18392369. ELECTRONIC APPARATUS AND CONTROL METHOD THEREOF simplified abstract (Samsung Electronics Co., Ltd.)

From WikiPatents
Revision as of 04:26, 26 April 2024 by Wikipatents (talk | contribs) (Creating a new page)
(diff) ← Older revision | Latest revision (diff) | Newer revision → (diff)
Jump to navigation Jump to search

ELECTRONIC APPARATUS AND CONTROL METHOD THEREOF

Organization Name

Samsung Electronics Co., Ltd.

Inventor(s)

Sichen Jin of Suwon-si (KR)

Kwangyoun Kim of Seoul (KR)

Sungsoo Kim of Suwon-si (KR)

Junmo Park of Suwon-si (KR)

Dhairya Sandhyana of Suwon-si (KR)

Changwoo Han of Suwon-si (KR)

ELECTRONIC APPARATUS AND CONTROL METHOD THEREOF - A simplified explanation of the abstract

This abstract first appeared for US patent application 18392369 titled 'ELECTRONIC APPARATUS AND CONTROL METHOD THEREOF

Simplified Explanation

The electronic apparatus described in the patent application is designed to extract objects and characters from image data, identify them, generate a bias keyword list based on the identified objects and characters, convert speech data to text using the bias keyword list and a language contextual model, and display the converted text as captions.

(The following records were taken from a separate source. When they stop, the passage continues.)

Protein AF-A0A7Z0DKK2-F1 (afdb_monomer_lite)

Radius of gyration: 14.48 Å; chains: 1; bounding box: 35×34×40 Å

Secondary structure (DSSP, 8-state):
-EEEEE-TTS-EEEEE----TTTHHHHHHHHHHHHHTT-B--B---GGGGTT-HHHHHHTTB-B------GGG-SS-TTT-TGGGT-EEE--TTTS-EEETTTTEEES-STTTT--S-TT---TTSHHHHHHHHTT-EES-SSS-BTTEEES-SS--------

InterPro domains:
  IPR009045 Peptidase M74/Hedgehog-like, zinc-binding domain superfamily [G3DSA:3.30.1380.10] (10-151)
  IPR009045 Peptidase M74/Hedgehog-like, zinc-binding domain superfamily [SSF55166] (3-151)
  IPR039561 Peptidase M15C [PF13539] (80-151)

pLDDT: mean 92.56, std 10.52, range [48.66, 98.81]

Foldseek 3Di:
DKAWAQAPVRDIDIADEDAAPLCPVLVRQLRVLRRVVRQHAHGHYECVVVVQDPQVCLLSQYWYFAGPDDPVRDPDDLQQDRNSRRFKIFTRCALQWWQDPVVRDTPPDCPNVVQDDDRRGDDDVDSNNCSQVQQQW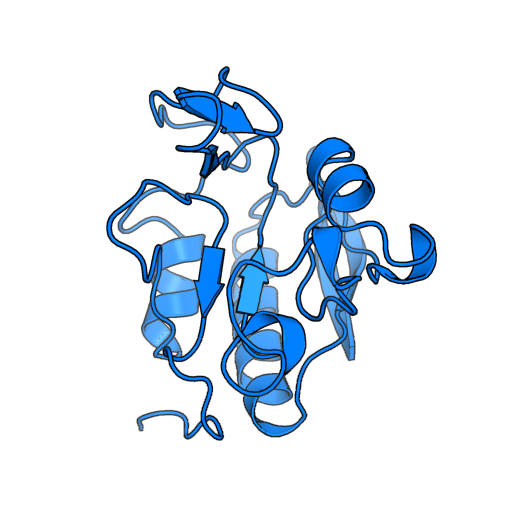DACQDPTRGRRMIGNDTRDDRDDGDD

Organism: NCBI:txid860243

Sequence (163 aa):
MRVSFMDFDGVKQRGQLVVNRDVAASVSRIFSSLYDARFPIRKMQPVEEYDGDANASLADDNTSAYNCRREDQINAPFRESPHANGRAIDINPFENPWKDLRCTCWFPSGDYRARKEAPGVILRDGVVWKAFRREGWIWQNIDVPDYMHFDTGYPSEPFRSRP

Structure (mmCIF, N/CA/C/O backbone):
data_AF-A0A7Z0DKK2-F1
#
_entry.id   AF-A0A7Z0DKK2-F1
#
loop_
_atom_site.group_PDB
_atom_site.id
_atom_site.type_symbol
_atom_site.label_atom_id
_atom_site.label_alt_id
_atom_site.label_comp_id
_atom_site.label_asym_id
_atom_site.label_entity_id
_atom_site.label_seq_id
_atom_site.pdbx_PDB_ins_code
_atom_site.Cartn_x
_atom_site.Cartn_y
_atom_site.Cartn_z
_atom_site.occupancy
_atom_site.B_iso_or_equiv
_atom_site.auth_seq_id
_atom_site.auth_comp_id
_atom_site.auth_asym_id
_atom_site.auth_atom_id
_atom_site.pdbx_PDB_model_num
ATOM 1 N N . MET A 1 1 ? -8.392 -13.034 5.274 1.00 96.75 1 MET A N 1
ATOM 2 C CA . MET A 1 1 ? -9.085 -12.320 6.374 1.00 96.75 1 MET A CA 1
ATOM 3 C C . MET A 1 1 ? -9.907 -11.162 5.814 1.00 96.75 1 MET A C 1
ATOM 5 O O . MET A 1 1 ? -9.621 -10.729 4.707 1.00 96.75 1 MET A O 1
ATOM 9 N N . ARG A 1 2 ? -10.915 -10.664 6.545 1.00 97.62 2 ARG A N 1
ATOM 10 C CA . ARG A 1 2 ? -11.711 -9.488 6.143 1.00 97.62 2 ARG A CA 1
ATOM 11 C C . ARG A 1 2 ? -11.484 -8.329 7.107 1.00 97.62 2 ARG A C 1
ATOM 13 O O . ARG A 1 2 ? -11.580 -8.542 8.314 1.00 97.62 2 ARG A O 1
ATOM 20 N N . VAL A 1 3 ? -11.264 -7.127 6.582 1.00 97.88 3 VAL A N 1
ATOM 21 C CA . VAL A 1 3 ? -11.042 -5.892 7.359 1.00 97.88 3 VAL A CA 1
ATOM 22 C C . VAL A 1 3 ? -11.992 -4.789 6.893 1.00 97.88 3 VAL A C 1
ATOM 24 O O . VAL A 1 3 ? -12.521 -4.855 5.784 1.00 97.88 3 VAL A O 1
ATOM 27 N N . SER A 1 4 ? -12.262 -3.804 7.752 1.00 98.12 4 SER A N 1
ATOM 28 C CA . SER A 1 4 ? -13.007 -2.602 7.347 1.00 98.12 4 SER A CA 1
ATOM 29 C C . SER A 1 4 ? -12.024 -1.530 6.881 1.00 98.12 4 SER A C 1
ATOM 31 O O . SER A 1 4 ? -10.928 -1.440 7.428 1.00 98.12 4 SER A O 1
ATOM 33 N N . PHE A 1 5 ? -12.420 -0.721 5.905 1.00 98.56 5 PHE A N 1
ATOM 34 C CA . PHE A 1 5 ? -11.668 0.453 5.456 1.00 98.56 5 PHE A CA 1
ATOM 35 C C . PHE A 1 5 ? -12.638 1.588 5.106 1.00 98.56 5 PHE A C 1
ATOM 37 O O . PHE A 1 5 ? -13.845 1.357 5.016 1.00 98.56 5 PHE A O 1
ATOM 44 N N . MET A 1 6 ? -12.124 2.806 4.966 1.00 98.56 6 MET A N 1
ATOM 45 C CA . MET A 1 6 ? -12.878 3.938 4.424 1.00 98.56 6 MET A CA 1
ATOM 46 C C . MET A 1 6 ? -12.463 4.111 2.970 1.00 98.56 6 MET A C 1
ATOM 48 O O . MET A 1 6 ? -11.263 4.142 2.697 1.00 98.56 6 MET A O 1
ATOM 52 N N . ASP A 1 7 ? -13.417 4.185 2.049 1.00 98.44 7 ASP A N 1
ATOM 53 C CA . ASP A 1 7 ? -13.105 4.537 0.666 1.00 98.44 7 ASP A CA 1
ATOM 54 C C . ASP A 1 7 ? -12.812 6.037 0.514 1.00 98.44 7 ASP A C 1
ATOM 56 O O . ASP A 1 7 ? -12.811 6.805 1.482 1.00 98.44 7 ASP A O 1
ATOM 60 N N . PHE A 1 8 ? -12.514 6.458 -0.712 1.00 98.25 8 PHE A N 1
ATOM 61 C CA . PHE A 1 8 ? -12.205 7.855 -1.016 1.00 98.25 8 PHE A CA 1
ATOM 62 C C . PHE A 1 8 ? -13.402 8.800 -0.881 1.00 98.25 8 PHE A C 1
ATOM 64 O O . PHE A 1 8 ? -13.187 9.998 -0.703 1.00 98.25 8 PHE A O 1
ATOM 71 N N . ASP A 1 9 ? -14.629 8.277 -0.886 1.00 97.94 9 ASP A N 1
ATOM 72 C CA . ASP A 1 9 ? -15.845 9.045 -0.604 1.00 97.94 9 ASP A CA 1
ATOM 73 C C . ASP A 1 9 ? -16.131 9.116 0.910 1.00 97.94 9 ASP A C 1
ATOM 75 O O . ASP A 1 9 ? -17.108 9.723 1.356 1.00 97.94 9 ASP A O 1
ATOM 79 N N . GLY A 1 10 ? -15.268 8.510 1.733 1.00 97.44 10 GLY A N 1
ATOM 80 C CA . GLY A 1 10 ? -15.417 8.461 3.181 1.00 97.44 10 GLY A CA 1
ATOM 81 C C . GLY A 1 10 ? -16.514 7.499 3.636 1.00 97.44 10 GLY A C 1
ATOM 82 O O . GLY A 1 10 ? -17.016 7.633 4.758 1.00 97.44 10 GLY A O 1
ATOM 83 N N . VAL A 1 11 ? -16.889 6.536 2.794 1.00 98.38 11 VAL A N 1
ATOM 84 C CA . VAL A 1 11 ? -17.871 5.501 3.106 1.00 98.38 11 VAL A CA 1
ATOM 85 C C . VAL A 1 11 ? -17.153 4.264 3.635 1.00 98.38 11 VAL A C 1
ATOM 87 O O . VAL A 1 11 ? -16.093 3.852 3.163 1.00 98.38 11 VAL A O 1
ATOM 90 N N . LYS A 1 12 ? -17.734 3.654 4.670 1.00 98.38 12 LYS A N 1
ATOM 91 C CA . LYS A 1 12 ? -17.225 2.402 5.226 1.00 98.38 12 LYS A CA 1
ATOM 92 C C . LYS A 1 12 ? -17.419 1.274 4.220 1.00 98.38 12 LYS A C 1
ATOM 94 O O . LYS A 1 12 ? -18.549 0.942 3.871 1.00 98.38 12 LYS A O 1
ATOM 99 N N . GLN A 1 13 ? -16.329 0.592 3.913 1.00 98.56 13 GLN A N 1
ATOM 100 C CA . GLN A 1 13 ? -16.299 -0.607 3.092 1.00 98.56 13 GLN A CA 1
ATOM 101 C C . GLN A 1 13 ? -15.731 -1.799 3.867 1.00 98.56 13 GLN A C 1
ATOM 103 O O . GLN A 1 13 ? -15.197 -1.671 4.978 1.00 98.56 13 GLN A O 1
ATOM 108 N N . ARG A 1 14 ? -15.850 -2.991 3.275 1.00 98.00 14 ARG A N 1
ATOM 109 C CA . ARG A 1 14 ? -15.239 -4.219 3.791 1.00 98.00 14 ARG A CA 1
ATOM 110 C C . ARG A 1 14 ? -14.411 -4.886 2.703 1.00 98.00 14 ARG A C 1
ATOM 112 O O . ARG A 1 14 ? -14.945 -5.262 1.669 1.00 98.00 14 ARG A O 1
ATOM 119 N N . GLY A 1 15 ? -13.120 -5.038 2.970 1.00 97.75 15 GLY A N 1
ATOM 120 C CA . GLY A 1 15 ? -12.144 -5.612 2.051 1.00 97.75 15 GLY A CA 1
ATOM 121 C C . GLY A 1 15 ? -11.674 -6.991 2.485 1.00 97.75 15 GLY A C 1
ATOM 122 O O . GLY A 1 15 ? -11.906 -7.421 3.626 1.00 97.75 15 GLY A O 1
ATOM 123 N N . GLN A 1 16 ? -10.991 -7.683 1.578 1.00 98.19 16 GLN A N 1
ATOM 124 C CA . GLN A 1 16 ? -10.400 -8.987 1.839 1.00 98.19 16 GLN A CA 1
ATOM 125 C C . GLN A 1 16 ? -8.914 -8.989 1.486 1.00 98.19 16 GLN A C 1
ATOM 127 O O . GLN A 1 16 ? -8.526 -8.625 0.385 1.00 98.19 16 GLN A O 1
ATOM 132 N N . LEU A 1 17 ? -8.099 -9.463 2.429 1.00 98.06 17 LEU A N 1
ATOM 133 C CA . LEU A 1 17 ? -6.670 -9.702 2.238 1.00 98.06 17 LEU A CA 1
ATOM 134 C C . LEU A 1 17 ? -6.370 -11.172 2.485 1.00 98.06 17 LEU A C 1
ATOM 136 O O . LEU A 1 17 ? -6.801 -11.746 3.494 1.00 98.06 17 LEU A O 1
ATOM 140 N N . VAL A 1 18 ? -5.606 -11.779 1.589 1.00 97.25 18 VAL A N 1
ATOM 141 C CA . VAL A 1 18 ? -4.997 -13.090 1.805 1.00 97.25 18 VAL A CA 1
ATOM 142 C C . VAL A 1 18 ? -3.612 -12.838 2.390 1.00 97.25 18 VAL A C 1
ATOM 144 O O . VAL A 1 18 ? -2.803 -12.138 1.793 1.00 97.25 18 VAL A O 1
ATOM 147 N N . VAL A 1 19 ? -3.373 -13.329 3.604 1.00 97.44 19 VAL A N 1
ATOM 148 C CA . VAL A 1 19 ? -2.140 -13.085 4.365 1.00 97.44 19 VAL A CA 1
ATOM 149 C C . VAL A 1 19 ? -1.721 -14.363 5.069 1.00 97.44 19 VAL A C 1
ATOM 151 O O . VAL A 1 19 ? -2.560 -15.229 5.344 1.00 97.44 19 VAL A O 1
ATOM 154 N N . ASN A 1 20 ? -0.441 -14.466 5.405 1.00 96.25 20 ASN A N 1
ATOM 155 C CA . ASN A 1 20 ? 0.044 -15.546 6.243 1.00 96.25 20 ASN A CA 1
ATOM 156 C C . ASN A 1 20 ? -0.601 -15.479 7.635 1.00 96.25 20 ASN A C 1
ATOM 158 O O . ASN A 1 20 ? -0.921 -14.407 8.158 1.00 96.25 20 ASN A O 1
ATOM 162 N N . ARG A 1 21 ? -0.778 -16.642 8.265 1.00 95.94 21 ARG A N 1
ATOM 163 C CA . ARG A 1 21 ? -1.366 -16.733 9.604 1.00 95.94 21 ARG A CA 1
ATOM 164 C C . ARG A 1 21 ? -0.547 -15.965 10.644 1.00 95.94 21 ARG A C 1
ATOM 166 O O . ARG A 1 21 ? -1.140 -15.413 11.568 1.00 95.94 21 ARG A O 1
ATOM 173 N N . ASP A 1 22 ? 0.775 -15.933 10.504 1.00 96.19 22 ASP A N 1
ATOM 174 C CA . ASP A 1 22 ? 1.674 -15.279 11.462 1.00 96.19 22 ASP A CA 1
ATOM 175 C C . ASP A 1 22 ? 1.559 -13.741 11.474 1.00 96.19 22 ASP A C 1
ATOM 177 O O . ASP A 1 22 ? 1.733 -13.128 12.526 1.00 96.19 22 ASP A O 1
ATOM 181 N N . VAL A 1 23 ? 1.160 -13.114 10.363 1.00 97.62 23 VAL A N 1
ATOM 182 C CA . VAL A 1 23 ? 0.934 -11.659 10.283 1.00 97.62 23 VAL A CA 1
ATOM 183 C C . VAL A 1 23 ? -0.520 -11.242 10.518 1.00 97.62 23 VAL A C 1
ATOM 185 O O . VAL A 1 23 ? -0.780 -10.063 10.746 1.00 97.62 23 VAL A O 1
ATOM 188 N N . ALA A 1 24 ? -1.486 -12.166 10.513 1.00 97.50 24 ALA A N 1
ATOM 189 C CA . ALA A 1 24 ? -2.917 -11.834 10.521 1.00 97.50 24 ALA A CA 1
ATOM 190 C C . ALA A 1 24 ? -3.345 -10.902 11.676 1.00 97.50 24 ALA A C 1
ATOM 192 O O . ALA A 1 24 ? -4.135 -9.978 11.476 1.00 97.50 24 ALA A O 1
ATOM 193 N N . ALA A 1 25 ? -2.803 -11.106 12.883 1.00 96.94 25 ALA A N 1
ATOM 194 C CA . ALA A 1 25 ? -3.094 -10.245 14.032 1.00 96.94 25 ALA A CA 1
ATOM 195 C C . ALA A 1 25 ? -2.501 -8.833 13.875 1.00 96.94 25 ALA A C 1
ATOM 197 O O . ALA A 1 25 ? -3.151 -7.851 14.231 1.00 96.94 25 ALA A O 1
ATOM 198 N N . SER A 1 26 ? -1.291 -8.736 13.317 1.00 97.94 26 SER A N 1
ATOM 199 C CA . SER A 1 26 ? -0.626 -7.466 13.017 1.00 97.94 26 SER A CA 1
ATOM 200 C C . SER A 1 26 ? -1.397 -6.684 11.955 1.00 97.94 26 SER A C 1
ATOM 202 O O . SER A 1 26 ? -1.799 -5.549 12.195 1.00 97.94 26 SER A O 1
ATOM 204 N N . VAL A 1 27 ? -1.744 -7.338 10.843 1.00 98.38 27 VAL A N 1
ATOM 205 C CA . VAL A 1 27 ? -2.567 -6.760 9.770 1.00 98.38 27 VAL A CA 1
ATOM 206 C C . VAL A 1 27 ? -3.905 -6.263 10.315 1.00 98.38 27 VAL A C 1
ATOM 208 O O . VAL A 1 27 ? -4.313 -5.145 10.010 1.00 98.38 27 VAL A O 1
ATOM 211 N N . SER A 1 28 ? -4.568 -7.028 11.189 1.00 98.25 28 SER A N 1
ATOM 212 C CA . SER A 1 28 ? -5.812 -6.568 11.817 1.00 98.25 28 SER A CA 1
ATOM 213 C C . SER A 1 28 ? -5.634 -5.247 12.572 1.00 98.25 28 SER A C 1
ATOM 215 O O . SER A 1 28 ? -6.487 -4.374 12.454 1.00 98.25 28 SER A O 1
ATOM 217 N N . ARG A 1 29 ? -4.548 -5.080 13.339 1.00 98.38 29 ARG A N 1
ATOM 218 C CA . ARG A 1 29 ? -4.279 -3.842 14.092 1.00 98.38 29 ARG A CA 1
ATOM 219 C C . ARG A 1 29 ? -3.906 -2.675 13.183 1.00 98.38 29 ARG A C 1
ATOM 221 O O . ARG A 1 29 ? -4.344 -1.555 13.442 1.00 98.38 29 ARG A O 1
ATOM 228 N N . ILE A 1 30 ? -3.146 -2.934 12.118 1.00 98.69 30 ILE A N 1
ATOM 229 C CA . ILE A 1 30 ? -2.813 -1.934 11.096 1.00 98.69 30 ILE A CA 1
ATOM 230 C C . ILE A 1 30 ? -4.101 -1.384 10.493 1.00 98.69 30 ILE A C 1
ATOM 232 O O . ILE A 1 30 ? -4.355 -0.188 10.601 1.00 98.69 30 ILE A O 1
ATOM 236 N N . PHE A 1 31 ? -4.952 -2.244 9.931 1.00 98.62 31 PHE A N 1
ATOM 237 C CA . PHE A 1 31 ? -6.155 -1.786 9.237 1.00 98.62 31 PHE A CA 1
ATOM 238 C C . PHE A 1 31 ? -7.202 -1.183 10.172 1.00 98.62 31 PHE A C 1
ATOM 240 O O . PHE A 1 31 ? -7.856 -0.226 9.768 1.00 98.62 31 PHE A O 1
ATOM 247 N N . SER A 1 32 ? -7.311 -1.633 11.428 1.00 98.56 32 SER A N 1
ATOM 248 C CA . SER A 1 32 ? -8.105 -0.907 12.431 1.00 98.56 32 SER A CA 1
ATOM 249 C C . SER A 1 32 ? -7.573 0.513 12.647 1.00 98.56 32 SER A C 1
ATOM 251 O O . SER A 1 32 ? -8.341 1.466 12.601 1.00 98.56 32 SER A O 1
ATOM 253 N N . SER A 1 33 ? -6.252 0.681 12.784 1.00 98.56 33 SER A N 1
ATOM 254 C CA . SER A 1 33 ? -5.630 2.001 12.945 1.00 98.56 33 SER A CA 1
ATOM 255 C C . SER A 1 33 ? -5.844 2.912 11.731 1.00 98.56 33 SER A C 1
ATOM 257 O O . SER A 1 33 ? -6.000 4.117 11.909 1.00 98.56 33 SER A O 1
ATOM 259 N N . LEU A 1 34 ? -5.828 2.364 10.510 1.00 98.75 34 LEU A N 1
ATOM 260 C CA . LEU A 1 34 ? -6.099 3.130 9.286 1.00 98.75 34 LEU A CA 1
ATOM 261 C C . LEU A 1 34 ? -7.575 3.515 9.174 1.00 98.75 34 LEU A C 1
ATOM 263 O O . LEU A 1 34 ? -7.885 4.647 8.805 1.00 98.75 34 LEU A O 1
ATOM 267 N N . TYR A 1 35 ? -8.470 2.591 9.526 1.00 98.62 35 TYR A N 1
ATOM 268 C CA . TYR A 1 35 ? -9.910 2.814 9.549 1.00 98.62 35 TYR A CA 1
ATOM 269 C C . TYR A 1 35 ? -10.298 3.913 10.546 1.00 98.62 35 TYR A C 1
ATOM 271 O O . TYR A 1 35 ? -11.008 4.847 10.175 1.00 98.62 35 TYR A O 1
ATOM 279 N N . ASP A 1 36 ? -9.779 3.853 11.775 1.00 98.44 36 ASP A N 1
ATOM 280 C CA . ASP A 1 36 ? -10.046 4.850 12.820 1.00 98.44 36 ASP A CA 1
ATOM 281 C C . ASP A 1 36 ? -9.525 6.238 12.428 1.00 98.44 36 ASP A C 1
ATOM 283 O O . ASP A 1 36 ? -10.170 7.255 12.684 1.00 98.44 36 ASP A O 1
ATOM 287 N N . ALA A 1 37 ? -8.383 6.281 11.739 1.00 98.31 37 ALA A N 1
ATOM 288 C CA . ALA A 1 37 ? -7.821 7.510 11.191 1.00 98.31 37 ALA A CA 1
ATOM 289 C C . ALA A 1 37 ? -8.486 7.972 9.884 1.00 98.31 37 ALA A C 1
ATOM 291 O O . ALA A 1 37 ? -8.100 9.010 9.347 1.00 98.31 37 ALA A O 1
ATOM 292 N N . ARG A 1 38 ? -9.462 7.215 9.365 1.00 98.38 38 ARG A N 1
ATOM 293 C CA . ARG A 1 38 ? -10.163 7.478 8.101 1.00 98.38 38 ARG A CA 1
ATOM 294 C C . ARG A 1 38 ? -9.217 7.669 6.912 1.00 98.38 38 ARG A C 1
ATOM 296 O O . ARG A 1 38 ? -9.498 8.467 6.022 1.00 98.38 38 ARG A O 1
ATOM 303 N N . PHE A 1 39 ? -8.097 6.945 6.892 1.00 98.69 39 PHE A N 1
ATOM 304 C CA . PHE A 1 39 ? -7.215 6.944 5.729 1.00 98.69 39 PHE A CA 1
ATOM 305 C C . PHE A 1 39 ? -7.950 6.291 4.545 1.00 98.69 39 PHE A C 1
ATOM 307 O O . PHE A 1 39 ? -8.420 5.157 4.698 1.00 98.69 39 PHE A O 1
ATOM 314 N N . PRO A 1 40 ? -8.075 6.975 3.393 1.00 98.62 40 PRO A N 1
ATOM 315 C CA . PRO A 1 40 ? -8.845 6.459 2.273 1.00 98.62 40 PRO A CA 1
ATOM 316 C C . PRO A 1 40 ? -8.081 5.338 1.564 1.00 98.62 40 PRO A C 1
ATOM 318 O O . PRO A 1 40 ? -6.900 5.473 1.238 1.00 98.62 40 PRO A O 1
ATOM 321 N N . ILE A 1 41 ? -8.769 4.230 1.314 1.00 98.81 41 ILE A N 1
ATOM 322 C CA . ILE A 1 41 ? -8.275 3.087 0.544 1.00 98.81 41 ILE A CA 1
ATOM 323 C C . ILE A 1 41 ? -9.229 2.856 -0.618 1.00 98.81 41 ILE A C 1
ATOM 325 O O . ILE A 1 41 ? -10.437 2.797 -0.412 1.00 98.81 41 ILE A O 1
ATOM 329 N N . ARG A 1 42 ? -8.709 2.729 -1.840 1.00 98.38 42 ARG A N 1
ATOM 330 C CA . ARG A 1 42 ? -9.541 2.665 -3.050 1.00 98.38 42 ARG A CA 1
ATOM 331 C C . ARG A 1 42 ? -10.433 1.437 -3.062 1.00 98.38 42 ARG A C 1
ATOM 333 O O . ARG A 1 42 ? -11.649 1.531 -3.204 1.00 98.38 42 ARG A O 1
ATOM 340 N N . LYS A 1 43 ? -9.795 0.280 -2.941 1.00 98.25 43 LYS A N 1
ATOM 341 C CA . LYS A 1 43 ? -10.413 -1.039 -2.912 1.00 98.25 43 LYS A CA 1
ATOM 342 C C . LYS A 1 43 ? -9.431 -2.039 -2.323 1.00 98.25 43 LYS A C 1
ATOM 344 O O . LYS A 1 43 ? -8.245 -1.748 -2.159 1.00 98.25 43 LYS A O 1
ATOM 349 N N . MET A 1 44 ? -9.955 -3.206 -1.975 1.00 98.44 44 MET A N 1
ATOM 350 C CA . MET A 1 44 ? -9.178 -4.269 -1.357 1.00 98.44 44 MET A CA 1
ATOM 351 C C . MET A 1 44 ? -9.810 -5.623 -1.656 1.00 98.44 44 MET A C 1
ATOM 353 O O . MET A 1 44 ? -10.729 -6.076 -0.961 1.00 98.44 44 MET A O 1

  • Communication interface to receive content comprising image data and speech data
  • Memory to store a language contextual model trained with relevance between words
  • Display for showing the converted text
  • Processor to extract objects and characters, identify object names, generate bias keyword list, convert speech data to text, and control display

Potential Applications

This technology could be applied in:

  • Automatic captioning for images and videos
  • Language translation services
  • Assistive technologies for individuals with hearing impairments

Problems Solved

This technology addresses the following issues:

  • Improving accessibility to visual content for individuals with hearing impairments
  • Enhancing user experience by providing accurate and relevant captions for images and videos

Benefits

The benefits of this technology include:

  • Increased accessibility to multimedia content
  • Improved user engagement with visual media
  • Enhanced communication for individuals with hearing impairments

Potential Commercial Applications

The potential commercial applications of this technology could be:

  • Integration into social media platforms for automatic captioning of user-generated content
  • Inclusion in smart devices for real-time translation and captioning services

Possible Prior Art

One possible prior art for this technology could be existing speech-to-text and image recognition systems that are used for captioning and translation services.

Unanswered Questions

How does the accuracy of the object and character identification impact the overall performance of the system?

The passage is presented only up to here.